### Task input

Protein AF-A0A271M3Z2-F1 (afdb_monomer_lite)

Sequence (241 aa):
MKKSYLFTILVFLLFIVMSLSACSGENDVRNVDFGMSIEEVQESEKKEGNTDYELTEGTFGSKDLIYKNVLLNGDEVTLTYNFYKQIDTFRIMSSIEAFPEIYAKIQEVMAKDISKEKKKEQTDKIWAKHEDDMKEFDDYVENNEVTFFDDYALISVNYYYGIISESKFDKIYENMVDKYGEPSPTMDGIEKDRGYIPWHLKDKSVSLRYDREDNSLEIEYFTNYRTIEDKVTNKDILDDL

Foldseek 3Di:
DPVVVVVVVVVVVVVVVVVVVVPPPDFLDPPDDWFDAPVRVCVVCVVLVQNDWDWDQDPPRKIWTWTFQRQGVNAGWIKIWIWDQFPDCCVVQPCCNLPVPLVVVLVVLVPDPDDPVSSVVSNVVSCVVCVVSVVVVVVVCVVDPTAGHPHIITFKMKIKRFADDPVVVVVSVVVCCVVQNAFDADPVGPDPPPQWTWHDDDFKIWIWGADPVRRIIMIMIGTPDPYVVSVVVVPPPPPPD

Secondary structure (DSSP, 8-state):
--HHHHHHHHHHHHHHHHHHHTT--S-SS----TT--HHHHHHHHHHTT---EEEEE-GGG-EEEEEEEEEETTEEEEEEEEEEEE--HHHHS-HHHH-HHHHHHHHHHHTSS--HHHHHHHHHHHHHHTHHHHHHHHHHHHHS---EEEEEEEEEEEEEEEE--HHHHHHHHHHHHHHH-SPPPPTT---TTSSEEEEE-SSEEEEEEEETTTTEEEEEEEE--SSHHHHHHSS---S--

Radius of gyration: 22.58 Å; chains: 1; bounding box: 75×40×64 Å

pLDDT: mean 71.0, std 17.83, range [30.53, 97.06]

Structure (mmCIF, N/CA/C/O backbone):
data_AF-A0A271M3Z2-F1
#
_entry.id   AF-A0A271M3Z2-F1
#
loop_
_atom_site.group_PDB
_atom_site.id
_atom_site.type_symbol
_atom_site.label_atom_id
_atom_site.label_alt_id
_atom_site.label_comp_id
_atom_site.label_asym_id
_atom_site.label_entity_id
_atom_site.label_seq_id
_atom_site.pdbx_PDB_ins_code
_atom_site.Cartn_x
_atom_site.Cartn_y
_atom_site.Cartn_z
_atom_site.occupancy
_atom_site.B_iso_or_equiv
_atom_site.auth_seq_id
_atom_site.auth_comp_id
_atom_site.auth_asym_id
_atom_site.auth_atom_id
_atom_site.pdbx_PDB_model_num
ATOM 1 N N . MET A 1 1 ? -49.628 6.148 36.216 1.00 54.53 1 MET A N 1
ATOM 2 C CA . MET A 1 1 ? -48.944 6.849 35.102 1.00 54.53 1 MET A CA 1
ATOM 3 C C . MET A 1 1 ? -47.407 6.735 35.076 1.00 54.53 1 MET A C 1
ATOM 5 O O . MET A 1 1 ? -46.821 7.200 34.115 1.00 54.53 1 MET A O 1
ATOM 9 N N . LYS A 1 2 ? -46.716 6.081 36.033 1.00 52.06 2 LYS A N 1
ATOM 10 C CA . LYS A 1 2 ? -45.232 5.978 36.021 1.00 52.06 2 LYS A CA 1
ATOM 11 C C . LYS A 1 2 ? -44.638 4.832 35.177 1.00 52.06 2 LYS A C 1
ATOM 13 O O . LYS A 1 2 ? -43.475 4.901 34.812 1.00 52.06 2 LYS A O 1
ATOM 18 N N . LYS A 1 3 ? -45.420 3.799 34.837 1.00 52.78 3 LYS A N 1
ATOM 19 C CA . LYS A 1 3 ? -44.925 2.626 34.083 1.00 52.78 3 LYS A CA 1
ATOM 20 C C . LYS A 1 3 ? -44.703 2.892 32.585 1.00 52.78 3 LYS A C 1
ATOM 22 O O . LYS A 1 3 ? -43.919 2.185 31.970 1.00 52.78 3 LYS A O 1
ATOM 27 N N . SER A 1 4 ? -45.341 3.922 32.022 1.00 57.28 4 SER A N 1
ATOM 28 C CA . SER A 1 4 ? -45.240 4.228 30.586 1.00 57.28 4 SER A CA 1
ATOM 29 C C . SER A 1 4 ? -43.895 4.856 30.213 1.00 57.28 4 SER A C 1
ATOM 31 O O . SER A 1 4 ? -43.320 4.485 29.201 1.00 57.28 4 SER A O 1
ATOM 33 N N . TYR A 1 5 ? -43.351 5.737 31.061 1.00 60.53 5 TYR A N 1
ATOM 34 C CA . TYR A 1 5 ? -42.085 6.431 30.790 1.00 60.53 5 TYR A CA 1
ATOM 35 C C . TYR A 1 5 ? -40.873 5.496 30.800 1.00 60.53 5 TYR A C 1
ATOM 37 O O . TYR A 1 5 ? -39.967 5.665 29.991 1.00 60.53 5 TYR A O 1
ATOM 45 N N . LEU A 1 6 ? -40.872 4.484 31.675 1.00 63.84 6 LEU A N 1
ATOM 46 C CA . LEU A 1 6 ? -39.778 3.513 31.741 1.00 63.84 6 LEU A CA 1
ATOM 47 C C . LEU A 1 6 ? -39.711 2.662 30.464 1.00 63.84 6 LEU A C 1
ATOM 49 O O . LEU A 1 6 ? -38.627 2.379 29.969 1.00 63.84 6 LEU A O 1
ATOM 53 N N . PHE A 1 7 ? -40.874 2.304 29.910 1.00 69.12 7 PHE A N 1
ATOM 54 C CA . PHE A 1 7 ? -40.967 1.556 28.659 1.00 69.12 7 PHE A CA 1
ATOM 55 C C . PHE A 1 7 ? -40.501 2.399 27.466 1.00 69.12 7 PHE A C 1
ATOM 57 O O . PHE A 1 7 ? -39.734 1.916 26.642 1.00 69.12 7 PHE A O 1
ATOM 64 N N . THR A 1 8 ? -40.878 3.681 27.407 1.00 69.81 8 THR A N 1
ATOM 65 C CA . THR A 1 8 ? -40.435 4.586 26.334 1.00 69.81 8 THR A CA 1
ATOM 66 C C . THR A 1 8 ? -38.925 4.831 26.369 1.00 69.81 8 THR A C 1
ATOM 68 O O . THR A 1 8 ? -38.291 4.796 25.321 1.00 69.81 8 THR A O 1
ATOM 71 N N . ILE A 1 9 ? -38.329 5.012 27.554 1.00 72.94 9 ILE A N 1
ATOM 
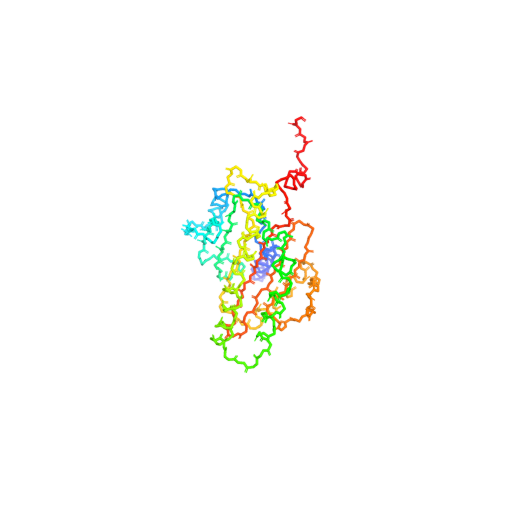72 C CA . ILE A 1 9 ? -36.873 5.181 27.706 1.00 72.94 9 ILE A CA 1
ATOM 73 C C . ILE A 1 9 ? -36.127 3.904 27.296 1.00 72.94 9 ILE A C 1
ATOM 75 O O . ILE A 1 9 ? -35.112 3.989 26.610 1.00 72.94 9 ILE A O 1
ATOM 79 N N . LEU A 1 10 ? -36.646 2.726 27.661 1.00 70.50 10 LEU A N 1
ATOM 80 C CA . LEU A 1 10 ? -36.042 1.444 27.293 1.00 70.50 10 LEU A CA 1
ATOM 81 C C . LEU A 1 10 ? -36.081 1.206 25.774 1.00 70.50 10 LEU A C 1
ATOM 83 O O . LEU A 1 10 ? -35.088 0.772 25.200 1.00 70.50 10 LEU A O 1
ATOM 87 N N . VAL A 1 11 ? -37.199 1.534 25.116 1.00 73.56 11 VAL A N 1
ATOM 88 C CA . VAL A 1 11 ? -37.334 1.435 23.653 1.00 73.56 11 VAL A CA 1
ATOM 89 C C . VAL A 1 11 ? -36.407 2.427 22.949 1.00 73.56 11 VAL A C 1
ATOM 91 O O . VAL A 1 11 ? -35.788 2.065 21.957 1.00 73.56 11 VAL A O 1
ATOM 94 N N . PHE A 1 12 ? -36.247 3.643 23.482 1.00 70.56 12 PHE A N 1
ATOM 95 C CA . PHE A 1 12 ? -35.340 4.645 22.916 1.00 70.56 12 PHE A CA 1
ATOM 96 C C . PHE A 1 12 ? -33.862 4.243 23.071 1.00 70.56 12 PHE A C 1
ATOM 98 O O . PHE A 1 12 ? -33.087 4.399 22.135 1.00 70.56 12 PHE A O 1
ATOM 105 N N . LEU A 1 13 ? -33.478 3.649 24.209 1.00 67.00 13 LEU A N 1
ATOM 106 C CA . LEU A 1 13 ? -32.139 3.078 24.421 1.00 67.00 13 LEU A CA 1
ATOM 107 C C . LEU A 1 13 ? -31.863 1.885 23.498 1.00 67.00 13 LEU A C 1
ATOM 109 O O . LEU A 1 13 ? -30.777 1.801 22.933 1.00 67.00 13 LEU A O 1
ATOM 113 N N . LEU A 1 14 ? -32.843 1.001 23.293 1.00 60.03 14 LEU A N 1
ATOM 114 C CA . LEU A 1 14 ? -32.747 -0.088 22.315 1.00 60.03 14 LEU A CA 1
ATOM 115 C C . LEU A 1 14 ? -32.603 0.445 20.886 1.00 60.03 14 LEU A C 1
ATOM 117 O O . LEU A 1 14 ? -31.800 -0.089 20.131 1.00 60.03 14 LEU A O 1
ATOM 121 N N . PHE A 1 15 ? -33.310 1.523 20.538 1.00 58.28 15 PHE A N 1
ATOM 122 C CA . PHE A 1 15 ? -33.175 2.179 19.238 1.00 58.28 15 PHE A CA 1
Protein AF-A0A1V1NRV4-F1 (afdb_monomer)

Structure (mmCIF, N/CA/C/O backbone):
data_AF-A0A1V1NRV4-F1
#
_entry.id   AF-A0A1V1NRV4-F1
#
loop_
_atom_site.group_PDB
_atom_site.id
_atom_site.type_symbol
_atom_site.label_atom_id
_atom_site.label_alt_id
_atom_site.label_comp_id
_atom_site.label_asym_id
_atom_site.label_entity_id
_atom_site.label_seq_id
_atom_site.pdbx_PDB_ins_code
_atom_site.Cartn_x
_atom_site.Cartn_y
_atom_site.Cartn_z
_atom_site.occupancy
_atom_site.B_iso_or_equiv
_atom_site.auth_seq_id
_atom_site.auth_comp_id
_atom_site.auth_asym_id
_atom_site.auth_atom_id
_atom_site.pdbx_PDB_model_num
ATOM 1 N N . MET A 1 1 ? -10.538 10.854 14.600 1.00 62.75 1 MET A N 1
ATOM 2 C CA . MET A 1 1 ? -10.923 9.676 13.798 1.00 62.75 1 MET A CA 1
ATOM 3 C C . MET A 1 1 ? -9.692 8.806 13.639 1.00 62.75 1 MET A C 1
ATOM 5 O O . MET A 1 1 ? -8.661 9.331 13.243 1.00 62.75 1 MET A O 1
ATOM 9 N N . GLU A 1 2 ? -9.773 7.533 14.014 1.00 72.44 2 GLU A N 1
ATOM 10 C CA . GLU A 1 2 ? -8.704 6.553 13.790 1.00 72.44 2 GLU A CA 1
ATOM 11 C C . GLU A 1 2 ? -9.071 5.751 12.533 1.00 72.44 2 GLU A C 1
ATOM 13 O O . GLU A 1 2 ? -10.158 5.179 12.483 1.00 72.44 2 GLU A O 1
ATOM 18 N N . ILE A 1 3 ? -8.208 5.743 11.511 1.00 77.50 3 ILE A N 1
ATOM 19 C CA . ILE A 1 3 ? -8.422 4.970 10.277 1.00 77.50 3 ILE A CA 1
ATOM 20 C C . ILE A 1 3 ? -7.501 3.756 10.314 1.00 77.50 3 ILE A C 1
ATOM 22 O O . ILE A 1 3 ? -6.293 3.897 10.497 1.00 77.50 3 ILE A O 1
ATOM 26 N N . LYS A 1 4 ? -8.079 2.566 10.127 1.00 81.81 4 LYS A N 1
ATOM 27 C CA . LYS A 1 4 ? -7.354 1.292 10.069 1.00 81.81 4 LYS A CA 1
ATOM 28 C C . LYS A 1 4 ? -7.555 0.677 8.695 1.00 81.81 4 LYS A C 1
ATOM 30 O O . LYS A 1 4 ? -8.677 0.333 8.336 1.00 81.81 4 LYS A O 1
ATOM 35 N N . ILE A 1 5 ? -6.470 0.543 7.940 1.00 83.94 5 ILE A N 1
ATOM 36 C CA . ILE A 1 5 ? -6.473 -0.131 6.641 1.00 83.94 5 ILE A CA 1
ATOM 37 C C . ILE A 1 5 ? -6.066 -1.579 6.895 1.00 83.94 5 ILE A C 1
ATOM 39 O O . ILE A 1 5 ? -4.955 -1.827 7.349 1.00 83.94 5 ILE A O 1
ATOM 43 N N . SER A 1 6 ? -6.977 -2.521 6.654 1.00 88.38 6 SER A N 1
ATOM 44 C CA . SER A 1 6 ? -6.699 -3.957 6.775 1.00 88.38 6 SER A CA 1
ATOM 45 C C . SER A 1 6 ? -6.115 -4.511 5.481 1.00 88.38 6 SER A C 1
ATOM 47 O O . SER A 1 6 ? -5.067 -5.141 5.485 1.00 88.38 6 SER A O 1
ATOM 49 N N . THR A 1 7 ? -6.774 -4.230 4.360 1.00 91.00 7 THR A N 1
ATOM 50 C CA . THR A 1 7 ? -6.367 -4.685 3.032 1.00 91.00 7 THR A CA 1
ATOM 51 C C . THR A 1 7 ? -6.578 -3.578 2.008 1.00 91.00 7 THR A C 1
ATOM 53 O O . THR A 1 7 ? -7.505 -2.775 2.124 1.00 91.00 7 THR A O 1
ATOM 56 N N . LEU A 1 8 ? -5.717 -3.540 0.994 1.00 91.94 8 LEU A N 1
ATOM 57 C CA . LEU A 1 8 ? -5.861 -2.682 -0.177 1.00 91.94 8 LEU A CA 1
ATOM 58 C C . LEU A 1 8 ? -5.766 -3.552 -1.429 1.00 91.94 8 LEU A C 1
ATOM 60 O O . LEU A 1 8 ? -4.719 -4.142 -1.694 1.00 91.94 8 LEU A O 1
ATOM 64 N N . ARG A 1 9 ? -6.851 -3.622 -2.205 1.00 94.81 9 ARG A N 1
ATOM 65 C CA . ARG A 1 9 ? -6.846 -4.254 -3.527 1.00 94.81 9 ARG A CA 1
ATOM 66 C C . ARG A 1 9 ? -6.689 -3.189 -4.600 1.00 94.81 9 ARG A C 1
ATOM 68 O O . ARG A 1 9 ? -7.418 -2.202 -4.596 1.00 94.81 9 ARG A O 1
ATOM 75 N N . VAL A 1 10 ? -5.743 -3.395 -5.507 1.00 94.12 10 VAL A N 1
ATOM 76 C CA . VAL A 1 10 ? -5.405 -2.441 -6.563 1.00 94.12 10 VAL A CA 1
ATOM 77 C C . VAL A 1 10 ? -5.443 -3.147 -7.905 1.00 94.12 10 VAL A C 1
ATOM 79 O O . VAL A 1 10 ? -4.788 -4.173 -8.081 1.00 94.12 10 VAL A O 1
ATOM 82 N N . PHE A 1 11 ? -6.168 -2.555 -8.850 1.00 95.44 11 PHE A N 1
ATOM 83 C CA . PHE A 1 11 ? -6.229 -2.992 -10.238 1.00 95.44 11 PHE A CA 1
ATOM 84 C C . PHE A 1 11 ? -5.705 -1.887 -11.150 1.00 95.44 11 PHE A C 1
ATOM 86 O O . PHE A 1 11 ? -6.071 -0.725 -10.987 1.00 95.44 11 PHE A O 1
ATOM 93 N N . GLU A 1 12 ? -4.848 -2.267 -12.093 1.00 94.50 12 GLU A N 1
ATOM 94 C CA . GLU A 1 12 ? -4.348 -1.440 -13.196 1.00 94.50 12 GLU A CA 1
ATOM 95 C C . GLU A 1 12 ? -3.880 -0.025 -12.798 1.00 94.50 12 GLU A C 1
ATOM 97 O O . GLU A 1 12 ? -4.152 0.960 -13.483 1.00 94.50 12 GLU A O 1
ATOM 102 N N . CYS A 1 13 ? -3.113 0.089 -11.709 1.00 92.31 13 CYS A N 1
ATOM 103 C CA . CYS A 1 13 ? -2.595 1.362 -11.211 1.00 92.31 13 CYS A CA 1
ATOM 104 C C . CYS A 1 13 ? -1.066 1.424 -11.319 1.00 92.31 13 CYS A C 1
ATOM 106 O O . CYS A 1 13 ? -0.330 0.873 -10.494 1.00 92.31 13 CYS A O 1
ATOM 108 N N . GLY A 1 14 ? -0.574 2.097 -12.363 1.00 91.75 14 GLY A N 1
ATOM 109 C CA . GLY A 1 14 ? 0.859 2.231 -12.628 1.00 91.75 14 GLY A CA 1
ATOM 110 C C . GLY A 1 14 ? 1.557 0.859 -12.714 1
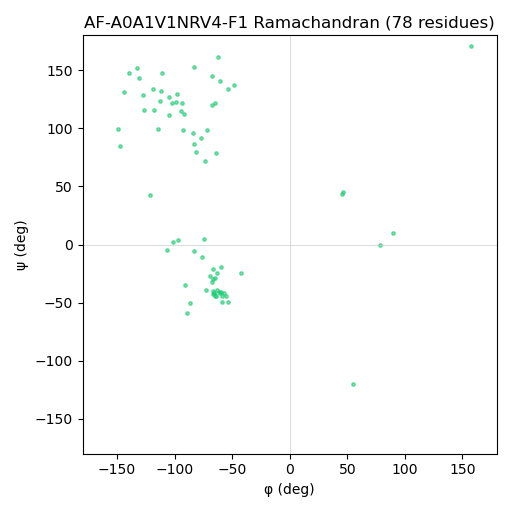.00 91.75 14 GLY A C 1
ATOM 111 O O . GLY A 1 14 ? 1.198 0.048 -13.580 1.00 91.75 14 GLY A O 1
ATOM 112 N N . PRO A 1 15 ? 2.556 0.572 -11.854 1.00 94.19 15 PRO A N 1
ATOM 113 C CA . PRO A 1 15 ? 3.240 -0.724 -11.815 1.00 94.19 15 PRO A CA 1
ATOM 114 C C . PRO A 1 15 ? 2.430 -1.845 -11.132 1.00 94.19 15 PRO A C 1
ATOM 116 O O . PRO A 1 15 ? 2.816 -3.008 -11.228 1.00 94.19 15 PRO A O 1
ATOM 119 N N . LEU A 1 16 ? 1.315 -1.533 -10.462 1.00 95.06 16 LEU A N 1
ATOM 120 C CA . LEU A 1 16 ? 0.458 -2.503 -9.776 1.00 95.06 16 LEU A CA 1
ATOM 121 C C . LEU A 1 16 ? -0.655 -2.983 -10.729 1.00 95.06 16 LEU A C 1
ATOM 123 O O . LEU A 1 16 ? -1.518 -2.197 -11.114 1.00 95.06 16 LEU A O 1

### Action item
Give back, exactly as written, the stretch from the line with "pLDDT: mean 71.0, std" through the line with "ATOM 3 C C . MET A 1 1 ? -47.407", and no other lines from the records above.

### Answer box
pLDDT: mean 71.0, std 17.83, range [30.53, 97.06]

Structure (mmCIF, N/CA/C/O backbone):
data_AF-A0A271M3Z2-F1
#
_entry.id   AF-A0A271M3Z2-F1
#
loop_
_atom_site.group_PDB
_atom_site.id
_atom_site.type_symbol
_atom_site.label_atom_id
_atom_site.label_alt_id
_atom_site.label_comp_id
_atom_site.label_asym_id
_atom_site.label_entity_id
_atom_site.label_seq_id
_atom_site.pdbx_PDB_ins_code
_atom_site.Cartn_x
_atom_site.Cartn_y
_atom_site.Cartn_z
_atom_site.occupancy
_atom_site.B_iso_or_equiv
_atom_site.auth_seq_id
_atom_site.auth_comp_id
_atom_site.auth_asym_id
_atom_site.auth_atom_id
_atom_site.pdbx_PDB_model_num
ATOM 1 N N . MET A 1 1 ? -49.628 6.148 36.216 1.00 54.53 1 MET A N 1
ATOM 2 C CA . MET A 1 1 ? -48.944 6.849 35.102 1.00 54.53 1 MET A CA 1
ATOM 3 C C . MET A 1 1 ? -47.407 6.735 35.076 1.00 54.53 1 MET A C 1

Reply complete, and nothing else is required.